Practice these, Lola said, practice like your grandfathers did so that the angels and the rest of heaven can hear you play. Never mind if you remember none of your piano lessons! Of all things, that was what she would have me do: the dignity of habit, the joy of song, a joy that seemed to fill her heart to bursting.

Two weeks later grandmother took a plane flight to Cagayan to spend the second half of the year in her hometown. I doubt if the thought had occurred to her that it was the last time she’d ever see the Big House. After all, she’d built the place and, with her weary hand, marked it. Erasing the charcoal was never for us to decide. 

11 June 2012

We're Wrong

You fight your superficiality, your shallowness, so as to try to come at people without unreal expectations, without an overload of bias or hope or arrogance, as untanklike as you can be, sans cannon and machine guns and steel plating half a foot thick; you come at them unmenacingly on your own ten toes instead of tearing up the turf with your caterpillar treads, take them on with an open mind, as equals, man to man, as we used to say, and yet you never fail to get them wrong. You might as well have the brain of a tank. You get them wrong before you meet them, while you're anticipating meeting them; and then you go home to tell somebody else about the meeting and you get them all wrong again. Since the same generally goes the same for them with you, the whole thing is really a dazzling illusion empty of all perception, an astonishing farce of misperception. And yet what are we to do about this terribly significant business of other people, which gets bled of the significance we think it has and takes on instead a significance that is ludicrous, so ill-equipped are we all to envision one another's interior workings and invisible aims? Is everyone to go off and lock the door and sit secluded like the lonely writers do, in a soundproof cell, summoning people out of words and then proposing that these word people are closer to the real thing than the real people that we mangle with our ignorance every day? The fact remains that getting people right is not what living is all about anyway. It's getting them wrong that is living, getting them wrong and wrong and wrong and then, on careful reconsideration, getting them wrong again. That's how we know we're alive: we're wrong. Maybe the best thing would be to forget being right or wrong about people and just go along for the ride. But if you can do that—well, lucky you.

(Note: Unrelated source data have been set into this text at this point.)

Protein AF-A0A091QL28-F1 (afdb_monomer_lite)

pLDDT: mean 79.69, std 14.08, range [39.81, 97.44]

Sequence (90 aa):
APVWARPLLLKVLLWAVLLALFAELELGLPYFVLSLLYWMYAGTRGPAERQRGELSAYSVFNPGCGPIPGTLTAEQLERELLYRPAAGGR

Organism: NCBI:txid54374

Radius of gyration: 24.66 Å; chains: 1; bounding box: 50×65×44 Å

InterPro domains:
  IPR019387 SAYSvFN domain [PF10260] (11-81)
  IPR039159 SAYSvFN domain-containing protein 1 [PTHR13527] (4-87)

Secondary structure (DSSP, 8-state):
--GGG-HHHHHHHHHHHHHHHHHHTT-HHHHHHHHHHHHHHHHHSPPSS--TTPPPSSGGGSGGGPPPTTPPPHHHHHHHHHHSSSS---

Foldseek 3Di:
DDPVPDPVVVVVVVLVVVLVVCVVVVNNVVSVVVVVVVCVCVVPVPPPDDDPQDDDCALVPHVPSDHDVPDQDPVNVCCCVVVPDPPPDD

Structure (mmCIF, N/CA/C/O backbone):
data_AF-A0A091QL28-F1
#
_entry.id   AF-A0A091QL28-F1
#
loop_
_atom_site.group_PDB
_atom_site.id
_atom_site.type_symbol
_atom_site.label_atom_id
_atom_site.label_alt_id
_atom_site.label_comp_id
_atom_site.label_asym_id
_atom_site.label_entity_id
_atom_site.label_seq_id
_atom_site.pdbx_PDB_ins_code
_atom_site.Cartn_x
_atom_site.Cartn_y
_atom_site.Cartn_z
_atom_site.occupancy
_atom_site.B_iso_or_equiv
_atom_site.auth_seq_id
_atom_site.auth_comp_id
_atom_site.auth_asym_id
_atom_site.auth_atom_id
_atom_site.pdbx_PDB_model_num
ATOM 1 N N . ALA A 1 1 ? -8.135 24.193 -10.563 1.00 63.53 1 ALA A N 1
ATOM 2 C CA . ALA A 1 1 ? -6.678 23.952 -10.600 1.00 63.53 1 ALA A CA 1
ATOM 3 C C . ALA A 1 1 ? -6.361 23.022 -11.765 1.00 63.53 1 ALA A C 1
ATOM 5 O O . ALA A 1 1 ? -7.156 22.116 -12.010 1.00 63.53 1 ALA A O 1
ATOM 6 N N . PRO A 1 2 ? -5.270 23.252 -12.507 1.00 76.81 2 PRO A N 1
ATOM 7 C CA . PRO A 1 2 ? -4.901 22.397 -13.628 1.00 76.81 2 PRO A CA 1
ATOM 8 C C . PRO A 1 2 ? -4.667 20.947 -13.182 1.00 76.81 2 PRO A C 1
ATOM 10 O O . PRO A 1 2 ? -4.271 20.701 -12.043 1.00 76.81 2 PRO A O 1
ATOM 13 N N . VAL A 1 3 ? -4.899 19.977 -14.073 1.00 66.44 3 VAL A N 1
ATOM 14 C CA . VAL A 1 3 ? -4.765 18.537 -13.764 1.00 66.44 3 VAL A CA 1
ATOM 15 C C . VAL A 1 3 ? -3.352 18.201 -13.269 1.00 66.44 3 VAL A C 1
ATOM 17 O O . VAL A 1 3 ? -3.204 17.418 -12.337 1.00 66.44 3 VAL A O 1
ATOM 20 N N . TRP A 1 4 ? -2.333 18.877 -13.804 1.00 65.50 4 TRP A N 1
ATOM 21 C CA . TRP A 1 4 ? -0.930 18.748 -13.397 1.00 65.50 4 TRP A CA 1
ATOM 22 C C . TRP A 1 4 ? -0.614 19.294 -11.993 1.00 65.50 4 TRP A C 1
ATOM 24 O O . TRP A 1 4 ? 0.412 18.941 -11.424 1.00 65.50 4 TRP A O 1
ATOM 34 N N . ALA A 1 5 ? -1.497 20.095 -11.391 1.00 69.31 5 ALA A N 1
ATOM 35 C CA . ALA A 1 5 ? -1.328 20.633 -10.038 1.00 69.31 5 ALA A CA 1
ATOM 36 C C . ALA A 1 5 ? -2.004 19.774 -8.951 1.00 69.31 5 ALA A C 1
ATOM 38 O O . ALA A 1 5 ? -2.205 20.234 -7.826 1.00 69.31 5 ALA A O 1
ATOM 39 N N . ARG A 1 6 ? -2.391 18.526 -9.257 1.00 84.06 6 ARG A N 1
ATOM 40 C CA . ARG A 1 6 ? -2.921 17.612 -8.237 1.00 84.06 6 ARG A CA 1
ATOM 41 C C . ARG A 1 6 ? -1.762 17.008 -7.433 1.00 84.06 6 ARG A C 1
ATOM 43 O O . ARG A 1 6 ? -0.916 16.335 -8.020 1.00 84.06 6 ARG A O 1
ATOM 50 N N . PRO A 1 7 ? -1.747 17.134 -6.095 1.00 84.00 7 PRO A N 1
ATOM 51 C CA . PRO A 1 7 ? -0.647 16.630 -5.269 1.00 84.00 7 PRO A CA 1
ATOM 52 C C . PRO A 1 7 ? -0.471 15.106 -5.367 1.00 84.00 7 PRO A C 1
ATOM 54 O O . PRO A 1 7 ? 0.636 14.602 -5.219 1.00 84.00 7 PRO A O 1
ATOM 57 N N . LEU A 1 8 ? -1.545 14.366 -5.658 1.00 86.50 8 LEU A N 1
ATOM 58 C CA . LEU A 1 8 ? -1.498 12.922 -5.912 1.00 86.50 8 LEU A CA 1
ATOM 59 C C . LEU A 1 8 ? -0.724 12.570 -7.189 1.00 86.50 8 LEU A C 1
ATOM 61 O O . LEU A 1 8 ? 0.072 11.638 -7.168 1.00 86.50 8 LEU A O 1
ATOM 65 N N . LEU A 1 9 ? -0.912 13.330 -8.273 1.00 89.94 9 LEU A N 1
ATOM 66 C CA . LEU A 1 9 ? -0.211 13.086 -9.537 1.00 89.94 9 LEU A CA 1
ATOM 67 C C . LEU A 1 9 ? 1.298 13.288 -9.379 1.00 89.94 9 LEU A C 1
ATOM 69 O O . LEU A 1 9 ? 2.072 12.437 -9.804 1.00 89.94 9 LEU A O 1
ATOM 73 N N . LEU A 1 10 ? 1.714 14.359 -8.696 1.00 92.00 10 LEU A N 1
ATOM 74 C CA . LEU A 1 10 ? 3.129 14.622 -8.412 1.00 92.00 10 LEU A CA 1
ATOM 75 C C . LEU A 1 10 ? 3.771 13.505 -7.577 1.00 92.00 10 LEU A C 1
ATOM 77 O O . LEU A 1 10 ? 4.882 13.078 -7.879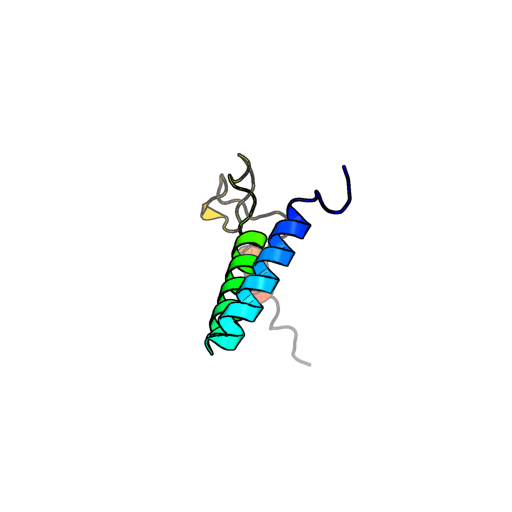 1.00 92.00 10 LEU A O 1
ATOM 81 N N . LYS A 1 11 ? 3.063 12.993 -6.562 1.00 91.00 11 LYS A N 1
ATOM 82 C CA . LYS A 1 11 ? 3.539 11.874 -5.732 1.00 91.00 11 LYS A CA 1
ATOM 83 C C . LYS A 1 11 ? 3.727 10.590 -6.544 1.00 91.00 11 LYS A C 1
ATOM 85 O O . LYS A 1 11 ? 4.737 9.917 -6.371 1.00 91.00 11 LYS A O 1
ATOM 90 N N . VAL A 1 12 ? 2.782 10.266 -7.431 1.00 93.31 12 VAL A N 1
ATOM 91 C CA . VAL A 1 12 ? 2.856 9.068 -8.287 1.00 93.31 12 VAL A CA 1
ATOM 92 C C . VAL A 1 12 ? 3.983 9.190 -9.312 1.00 93.31 12 VAL A C 1
ATOM 94 O O . VAL A 1 12 ? 4.734 8.238 -9.499 1.00 93.31 12 VAL A O 1
ATOM 97 N N . LEU A 1 13 ? 4.145 10.361 -9.934 1.00 95.06 13 LEU A N 1
ATOM 98 C CA . LEU A 1 13 ? 5.246 10.614 -10.866 1.00 95.06 13 LEU A CA 1
ATOM 99 C C . LEU A 1 13 ? 6.607 10.499 -10.176 1.00 95.06 13 LEU A C 1
ATOM 101 O O . LEU A 1 13 ? 7.490 9.817 -10.686 1.00 95.06 13 LEU A O 1
ATOM 105 N N . LEU A 1 14 ? 6.763 11.111 -8.999 1.00 95.31 14 LEU A N 1
ATOM 106 C CA . LEU A 1 14 ? 7.989 11.002 -8.208 1.00 95.31 14 LEU A CA 1
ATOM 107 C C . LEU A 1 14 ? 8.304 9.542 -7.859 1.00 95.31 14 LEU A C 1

Philip Roth has been recommended to me by a few friends. They are very good friends, and some of them love reading books as much as I do, so it made sense for me to take their recommendation and go out and get a copy of American Pastoral, from which the above passage is taken. It's a book, though, that I have not finished, and likely will never finish, because no matter how hard I try I just cannot bring myself to read any more of it. This doesn't mean the novel is bad. It just means the novel isn't for me. And that I must really have bad taste. (I felt exactly the same way reading The Finkler Question, which happened to win the Man Booker Prize two years ago.) Like what the above paragraph says, people get other people wrong. Even people with the best of intentions. Those who thought I would like Roth were wrong about me, in the same way that I was wrong thinking that I would like the same things and books that they did. But it's okay. 

"I hope you don't give up on reading American writing," I just wrote to another friend who had recently expressed his intention to do just that. (Naturally, he was not one of those who had recommended Roth.) Little did I know that I would soon be giving up on an American writer—well, an American novel—leaving me with the sense, as usual, of not having known what I was in for.

With that said, I am rereading The Corrections, which is turning out to be so much funnier than when I read it (and loved it) for the first time. The difference a few years can make!